Re: Cost of living 1955ish

Archive Comments

Hi Richard,
Just noticed that you purchased a 47 beetle in 1955.Can you remember who you bought it from and where.Just a long shot as i am trying to trace the history of a 47 beetle that came to the country after the war bought new by my grandfather.Any help would be greatfuly received via e-mail or on here.
Thanks,
Andy

Re: Cost of living 1955ish

Archive Comments

Frank,
I would try your local newspaper to see if they hold old copies that they might let you look at or try the library in your home town I hope this helps.
Bill

Re: Cost of living 1955ish

Archive Comments

OAP weekly Pension £10...

Re: Cost of living 1955ish

Archive Comments

I came to UK 1951 from Australia, as a new dental graduate intent on enjoying the NHS, since i wanted to treat people according to need and not according to their pocket size. I earned about 25 pounds a week as an assistant dentist. When i bought my first house in 1959 it cost Three thousand pounds for a three bedroom semidetached newly built property in Tylers Green bucks My hobby was gliding, which cost about fifteen shillings an hour for club members. Apples cost about a shilling a pound. Attending the dentist was freethough it did not take long before charges were imposed by the governemt. Air-turbine drills did not appear till about 1057. That was a major improvement in dental techniques.
Rationing ws still happeeing. I think a meal at the Regent place Lyons cost about three shillings, and was mostly potato and onion and perhps fish. A small filling or an extraction cost sensn shillings and sixpence. My Morris Minor 1953 cost about 450 pounds plus purchase tax. Petrol cost abput three shillings a gallon..ie four litres!!!!
Tis is just reminiscence, but certainly the difference in ccosts is remarkable!

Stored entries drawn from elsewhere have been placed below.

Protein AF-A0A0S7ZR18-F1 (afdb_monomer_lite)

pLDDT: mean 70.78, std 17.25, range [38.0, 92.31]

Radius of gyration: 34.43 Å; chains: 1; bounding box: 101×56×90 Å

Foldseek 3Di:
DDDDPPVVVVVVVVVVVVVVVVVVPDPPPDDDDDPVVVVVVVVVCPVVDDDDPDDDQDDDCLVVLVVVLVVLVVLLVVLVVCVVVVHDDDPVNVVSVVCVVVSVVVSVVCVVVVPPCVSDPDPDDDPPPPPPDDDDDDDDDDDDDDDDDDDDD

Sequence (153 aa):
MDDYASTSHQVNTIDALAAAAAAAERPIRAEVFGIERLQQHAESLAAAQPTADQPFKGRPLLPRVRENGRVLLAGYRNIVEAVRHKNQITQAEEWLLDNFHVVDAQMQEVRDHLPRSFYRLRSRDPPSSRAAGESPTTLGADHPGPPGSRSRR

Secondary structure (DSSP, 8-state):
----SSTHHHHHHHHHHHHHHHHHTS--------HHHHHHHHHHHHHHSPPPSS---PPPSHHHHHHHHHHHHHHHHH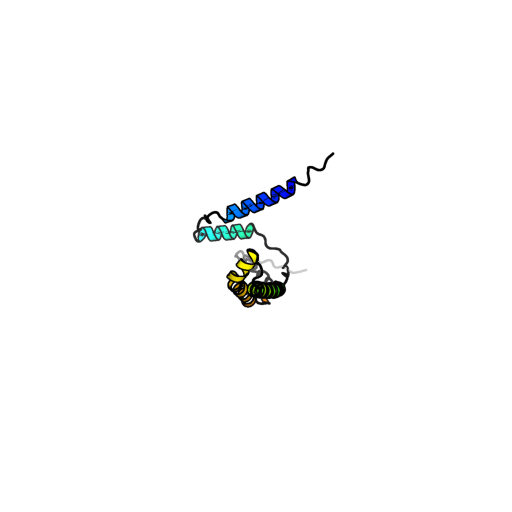HHHHHHTT----HHHHHHHHHHHHHHHHHHHHHHHS-GGGGS--PPPPPP-------------------------

Structure (mmCIF, N/CA/C/O backbone):
data_AF-A0A0S7ZR18-F1
#
_entry.id   AF-A0A0S7ZR18-F1
#
loop_
_atom_site.group_PDB
_atom_site.id
_atom_site.type_symbol
_atom_site.label_atom_id
_atom_site.label_alt_id
_atom_site.label_comp_id
_atom_site.label_asym_id
_atom_site.label_entity_id
_atom_site.label_seq_id
_atom_site.pdbx_PDB_ins_code
_atom_site.Cartn_x
_atom_site.Cartn_y
_atom_site.Cartn_z
_atom_site.occupancy
_atom_site.B_iso_or_equiv
_atom_site.auth_seq_id
_atom_site.auth_comp_id
_atom_site.auth_asym_id
_atom_site.auth_atom_id
_atom_site.pdbx_PDB_model_num
ATOM 1 N N . MET A 1 1 ? 20.213 36.922 18.234 1.00 47.41 1 MET A N 1
ATOM 2 C CA . MET A 1 1 ? 19.625 37.511 17.015 1.00 47.41 1 MET A CA 1
ATOM 3 C C . MET A 1 1 ? 20.208 36.686 15.889 1.00 47.41 1 MET A C 1
ATOM 5 O O . MET A 1 1 ? 21.421 36.552 15.913 1.00 47.41 1 MET A O 1
ATOM 9 N N . ASP A 1 2 ? 19.351 36.055 15.080 1.00 42.50 2 ASP A N 1
ATOM 10 C CA . ASP A 1 2 ? 19.635 35.124 13.961 1.00 42.50 2 ASP A CA 1
ATOM 11 C C . ASP A 1 2 ? 19.163 33.682 14.215 1.00 42.50 2 ASP A C 1
ATOM 13 O O . ASP A 1 2 ? 19.955 32.773 14.415 1.00 42.50 2 ASP A O 1
ATOM 17 N N . ASP A 1 3 ? 17.839 33.487 14.192 1.00 47.78 3 ASP A N 1
ATOM 18 C CA . ASP A 1 3 ? 17.201 32.159 14.163 1.00 47.78 3 ASP A CA 1
ATOM 19 C C . ASP A 1 3 ? 15.936 32.190 13.273 1.00 47.78 3 ASP A C 1
ATOM 21 O O . ASP A 1 3 ? 14.841 31.794 13.662 1.00 47.78 3 ASP A O 1
ATOM 25 N N . TYR A 1 4 ? 16.061 32.760 12.063 1.00 45.00 4 TYR A N 1
ATOM 26 C CA . TYR A 1 4 ? 14.943 32.920 11.108 1.00 45.00 4 TYR A CA 1
ATOM 27 C C . TYR A 1 4 ? 15.134 32.173 9.772 1.00 45.00 4 TYR A C 1
ATOM 29 O O . TYR A 1 4 ? 14.261 32.219 8.910 1.00 45.00 4 TYR A O 1
ATOM 37 N N . ALA A 1 5 ? 16.252 31.462 9.578 1.00 49.41 5 ALA A N 1
ATOM 38 C CA . ALA A 1 5 ? 16.582 30.816 8.298 1.00 49.41 5 ALA A CA 1
ATOM 39 C C . ALA A 1 5 ? 16.141 29.340 8.185 1.00 49.41 5 ALA A C 1
ATOM 41 O O . ALA A 1 5 ? 16.080 28.811 7.077 1.00 49.41 5 ALA A O 1
ATOM 42 N N . SER A 1 6 ? 15.803 28.672 9.296 1.00 46.72 6 SER A N 1
ATOM 43 C CA . SER A 1 6 ? 15.503 27.225 9.295 1.00 46.72 6 SER A CA 1
ATOM 44 C C . SER A 1 6 ? 14.044 26.891 8.935 1.00 46.72 6 SER A C 1
ATOM 46 O O . SER A 1 6 ? 13.758 25.824 8.397 1.00 46.72 6 SER A O 1
ATOM 48 N N . THR A 1 7 ? 13.108 27.826 9.129 1.00 50.44 7 THR A N 1
ATOM 49 C CA . THR A 1 7 ? 11.678 27.617 8.820 1.00 50.44 7 THR A CA 1
ATOM 50 C C . THR A 1 7 ? 11.373 27.703 7.317 1.00 50.44 7 THR A C 1
ATOM 52 O O . THR A 1 7 ? 10.404 27.113 6.845 1.00 50.44 7 THR A O 1
ATOM 55 N N . SER A 1 8 ? 12.219 28.366 6.522 1.00 45.59 8 SER A N 1
ATOM 56 C CA . SER A 1 8 ? 11.939 28.635 5.101 1.00 45.59 8 SER A CA 1
ATOM 57 C C . SER A 1 8 ? 12.181 27.449 4.158 1.00 45.59 8 SER A C 1
ATOM 59 O O . SER A 1 8 ? 11.669 27.449 3.041 1.00 45.59 8 SER A O 1
ATOM 61 N N . HIS A 1 9 ? 12.917 26.412 4.576 1.00 45.09 9 HIS A N 1
ATOM 62 C CA . HIS A 1 9 ? 13.126 25.213 3.744 1.00 45.09 9 HIS A CA 1
ATOM 63 C C . HIS A 1 9 ? 12.002 24.173 3.903 1.00 45.09 9 HIS A C 1
ATOM 65 O O . HIS A 1 9 ? 11.721 23.398 2.986 1.00 45.09 9 HIS A O 1
ATOM 71 N N . GLN A 1 10 ? 11.312 24.182 5.047 1.00 50.59 10 GLN A N 1
ATOM 72 C CA . GLN A 1 10 ? 10.276 23.199 5.367 1.00 50.59 10 GLN A CA 1
ATOM 73 C C . GLN A 1 10 ? 8.916 23.569 4.747 1.00 50.59 10 GLN A C 1
ATOM 75 O O . GLN A 1 10 ? 8.198 22.685 4.283 1.00 50.59 10 GLN A O 1
ATOM 80 N N . VAL A 1 11 ? 8.613 24.868 4.627 1.00 53.88 11 VAL A N 1
ATOM 81 C CA . VAL A 1 11 ? 7.398 25.373 3.953 1.00 53.88 11 VAL A CA 1
ATOM 82 C C . VAL A 1 11 ? 7.448 25.116 2.441 1.00 53.88 11 VAL A C 1
ATOM 84 O O . VAL A 1 11 ? 6.477 24.637 1.866 1.00 53.88 11 VAL A O 1
ATOM 87 N N . ASN A 1 12 ? 8.619 25.287 1.817 1.00 58.06 12 ASN A N 1
ATOM 88 C CA . ASN A 1 12 ? 8.799 25.069 0.377 1.00 58.06 12 ASN A CA 1
ATOM 89 C C . ASN A 1 12 ? 8.578 23.599 -0.043 1.00 58.06 12 ASN A C 1
ATOM 91 O O . ASN A 1 12 ? 8.197 23.303 -1.173 1.00 58.06 12 ASN A O 1
ATOM 95 N N . THR A 1 13 ? 8.797 22.664 0.886 1.00 58.59 13 THR A N 1
ATOM 96 C CA . THR A 1 13 ? 8.589 21.229 0.644 1.00 58.59 13 THR A CA 1
ATOM 97 C C . THR A 1 13 ? 7.104 20.856 0.685 1.00 58.59 13 THR A C 1
ATOM 99 O O . THR A 1 13 ? 6.654 20.032 -0.110 1.00 58.59 13 THR A O 1
ATOM 102 N N . ILE A 1 14 ? 6.326 21.474 1.578 1.00 61.78 14 ILE A N 1
ATOM 103 C CA . ILE A 1 14 ? 4.879 21.232 1.686 1.00 61.78 14 ILE A CA 1
ATOM 104 C C . ILE A 1 14 ? 4.157 21.802 0.461 1.00 61.78 14 ILE A C 1
ATOM 106 O O . ILE A 1 14 ? 3.318 21.115 -0.122 1.00 61.78 14 ILE A O 1
ATOM 110 N N . ASP A 1 15 ? 4.553 22.990 0.005 1.00 60.12 15 ASP A N 1
ATOM 111 C CA . ASP A 1 15 ? 4.002 23.602 -1.208 1.00 60.12 15 ASP A CA 1
ATOM 112 C C . ASP A 1 15 ? 4.331 22.789 -2.470 1.00 60.12 15 ASP A C 1
ATOM 114 O O . ASP A 1 15 ? 3.481 22.627 -3.346 1.00 60.12 15 ASP A O 1
ATOM 118 N N . ALA A 1 16 ? 5.527 22.192 -2.550 1.00 57.28 16 ALA A N 1
ATOM 119 C CA . ALA A 1 16 ? 5.897 21.299 -3.649 1.00 57.28 16 ALA A CA 1
ATOM 120 C C . ALA A 1 16 ? 5.066 20.001 -3.664 1.00 57.28 16 ALA A C 1
ATOM 122 O O . ALA A 1 16 ? 4.650 19.544 -4.732 1.00 57.28 16 ALA A O 1
ATOM 123 N N . LEU A 1 17 ? 4.781 19.422 -2.492 1.00 65.56 17 LEU A N 1
ATOM 124 C CA . LEU A 1 17 ? 3.909 18.248 -2.368 1.00 65.56 17 LEU A CA 1
ATOM 125 C C . LEU A 1 17 ? 2.450 18.586 -2.715 1.00 65.56 17 LEU A C 1
ATOM 127 O O . LEU A 1 17 ? 1.790 17.808 -3.404 1.00 65.56 17 LEU A O 1
ATOM 131 N N . ALA A 1 18 ? 1.966 19.764 -2.313 1.00 64.31 18 ALA A N 1
ATOM 132 C CA . ALA A 1 18 ? 0.635 20.254 -2.663 1.00 64.31 18 ALA A CA 1
ATOM 133 C C . ALA A 1 18 ? 0.501 20.543 -4.169 1.00 64.31 18 ALA A C 1
ATOM 135 O O . ALA A 1 18 ? -0.503 20.182 -4.783 1.00 64.31 18 ALA A O 1
ATOM 136 N N . ALA A 1 19 ? 1.530 21.118 -4.797 1.00 61.66 19 ALA A N 1
ATOM 137 C CA . ALA A 1 19 ? 1.569 21.339 -6.240 1.00 61.66 19 ALA A CA 1
ATOM 138 C C . ALA A 1 19 ? 1.591 20.019 -7.030 1.00 61.66 19 ALA A C 1
ATOM 140 O O . ALA A 1 19 ? 0.927 19.912 -8.061 1.00 61.66 19 ALA A O 1
ATOM 141 N N . ALA A 1 20 ? 2.302 18.999 -6.539 1.00 61.22 20 ALA A N 1
ATOM 142 C CA . ALA A 1 20 ? 2.305 17.666 -7.139 1.00 61.22 20 ALA A CA 1
ATOM 143 C C . ALA A 1 20 ? 0.935 16.973 -7.019 1.00 61.22 20 ALA A C 1
ATOM 145 O O . ALA A 1 20 ? 0.464 16.387 -7.992 1.00 61.22 20 ALA A O 1
ATOM 146 N N . ALA A 1 21 ? 0.263 17.092 -5.868 1.00 60.75 21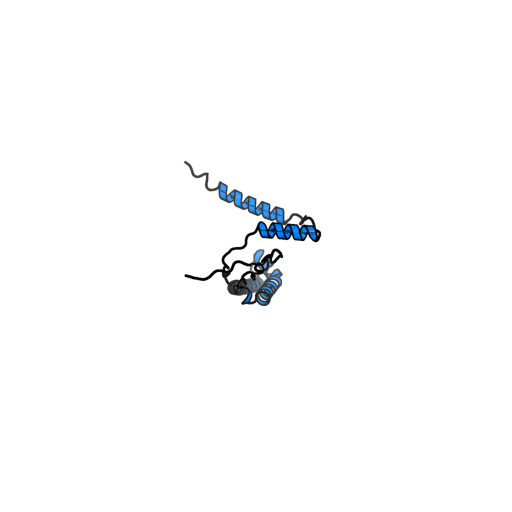 ALA A N 1
ATOM 147 C CA . ALA A 1 21 ? -1.095 16.581 -5.675 1.00 60.75 21 ALA A CA 1
ATOM 148 C C . ALA A 1 21 ? -2.110 17.294 -6.589 1.00 60.75 21 ALA A C 1
ATOM 150 O O . ALA A 1 21 ? -2.880 16.640 -7.290 1.00 60.75 21 ALA A O 1
ATOM 151 N N . ALA A 1 22 ? -2.038 18.625 -6.685 1.00 62.69 22 ALA A N 1
ATOM 152 C CA . ALA A 1 22 ? -2.877 19.410 -7.591 1.00 62.69 22 ALA A CA 1
ATOM 153 C C . ALA A 1 22 ? -2.587 19.126 -9.078 1.00 62.69 22 ALA A C 1
ATOM 155 O O . ALA A 1 22 ? -3.474 19.245 -9.924 1.00 62.69 22 ALA A O 1
ATOM 156 N N . ALA A 1 23 ? -1.354 18.743 -9.425 1.00 63.03 23 ALA A N 1
ATOM 157 C CA . ALA A 1 23 ? -1.009 18.275 -10.765 1.00 63.03 23 ALA A CA 1
ATOM 158 C C . ALA A 1 23 ? -1.552 16.864 -11.052 1.00 63.03 23 ALA A C 1
ATOM 160 O O . ALA A 1 23 ? -1.929 16.598 -12.191 1.00 63.03 23 ALA A O 1
ATOM 161 N N . ALA A 1 24 ? -1.634 15.993 -10.041 1.00 65.81 24 ALA A N 1
ATOM 162 C CA . ALA A 1 24 ? -2.203 14.649 -10.157 1.00 65.81 24 ALA A CA 1
ATOM 163 C C . ALA A 1 24 ? -3.733 14.654 -10.331 1.00 65.81 24 ALA A C 1
ATOM 165 O O . ALA A 1 24 ? -4.282 13.757 -10.963 1.00 65.81 24 ALA A O 1
ATOM 166 N N . GLU A 1 25 ? -4.415 15.680 -9.817 1.00 67.81 25 GLU A N 1
ATOM 167 C CA . GLU A 1 25 ? -5.871 15.848 -9.927 1.00 67.81 25 GLU A CA 1
ATOM 168 C C . GLU A 1 25 ? -6.307 16.507 -11.251 1.00 67.81 25 GLU A C 1
ATOM 170 O O . GLU A 1 25 ? -7.492 16.576 -11.586 1.00 67.81 25 GLU A O 1
ATOM 175 N N . ARG A 1 26 ? -5.343 16.966 -12.062 1.00 72.88 26 ARG A N 1
ATOM 176 C CA . ARG A 1 26 ? -5.616 17.412 -13.430 1.00 72.88 26 ARG A CA 1
ATOM 177 C C . ARG A 1 26 ? -5.873 16.196 -14.324 1.00 72.88 26 ARG A C 1
ATOM 179 O O . ARG A 1 26 ? -5.149 15.207 -14.229 1.00 72.88 26 ARG A O 1
ATOM 186 N N . PRO A 1 27 ? -6.832 16.276 -15.265 1.00 74.56 27 PRO A N 1
ATOM 187 C CA . PRO A 1 27 ? -7.014 15.227 -16.259 1.00 74.56 27 PRO A CA 1
ATOM 188 C C . PRO A 1 27 ? -5.687 14.961 -16.973 1.00 74.56 27 PRO A C 1
ATOM 190 O O . PRO A 1 27 ? -5.034 15.915 -17.407 1.00 74.56 27 PRO A O 1
ATOM 193 N N . ILE A 1 28 ? -5.301 13.691 -17.116 1.00 70.06 28 ILE A N 1
ATOM 194 C CA . ILE A 1 28 ? -4.108 13.304 -17.875 1.00 70.06 28 ILE A CA 1
ATOM 195 C C . ILE A 1 28 ? -4.331 13.730 -19.330 1.00 70.06 28 ILE A C 1
ATOM 197 O O . ILE A 1 28 ? -5.033 13.069 -20.091 1.00 70.06 28 ILE A O 1
ATOM 201 N N . ARG A 1 29 ? -3.756 14.873 -19.711 1.00 69.25 29 ARG A N 1
ATOM 202 C CA . ARG A 1 29 ? -3.778 15.399 -21.081 1.00 69.25 29 ARG A CA 1
ATOM 203 C C . ARG A 1 29 ? -2.444 15.118 -21.759 1.00 69.25 29 ARG A C 1
ATOM 205 O O . ARG A 1 29 ? -1.704 16.039 -22.088 1.00 69.25 29 ARG A O 1
ATOM 212 N N . ALA A 1 30 ? -2.113 13.841 -21.900 1.00 71.44 30 ALA A N 1
ATOM 213 C CA . ALA A 1 30 ? -0.968 13.440 -22.705 1.00 71.44 30 ALA A CA 1
ATOM 214 C C . ALA A 1 30 ? -1.369 13.404 -24.187 1.00 71.44 30 ALA A C 1
ATOM 216 O O . ALA A 1 30 ? -2.473 12.978 -24.531 1.00 71.44 30 ALA A O 1
ATOM 217 N N . GLU A 1 31 ? -0.475 13.855 -25.065 1.00 73.62 31 GLU A N 1
ATOM 218 C CA . GLU A 1 31 ? -0.621 13.648 -26.504 1.00 73.62 31 GLU A CA 1
ATOM 219 C C . GLU A 1 31 ? -0.498 12.144 -26.796 1.00 73.62 31 GLU A C 1
ATOM 221 O O . GLU A 1 31 ? 0.470 11.502 -26.390 1.00 73.62 31 GLU A O 1
ATOM 226 N N . VAL A 1 32 ? -1.487 11.561 -27.478 1.00 79.94 32 VAL A N 1
ATOM 227 C CA . VAL A 1 32 ? -1.416 10.156 -27.896 1.00 79.94 32 VAL A CA 1
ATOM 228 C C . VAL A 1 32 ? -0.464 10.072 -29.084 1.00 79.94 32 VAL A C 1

Re: Cost of living 1955ish

Jennifer Sterling

£25 a week in 1951 was really good money I should think.
The prices are all really interesting. I'll have to put them into percentage of average income, to get a realistic figure of what's changed between then and now in terms of costs.

Pension £10 a week must have been worth more, I should think. If average wages have gone up by x 10 or more, the pension has gone down in value. I seem to recall petrol at 5/- a gall. But that would be in the sixties.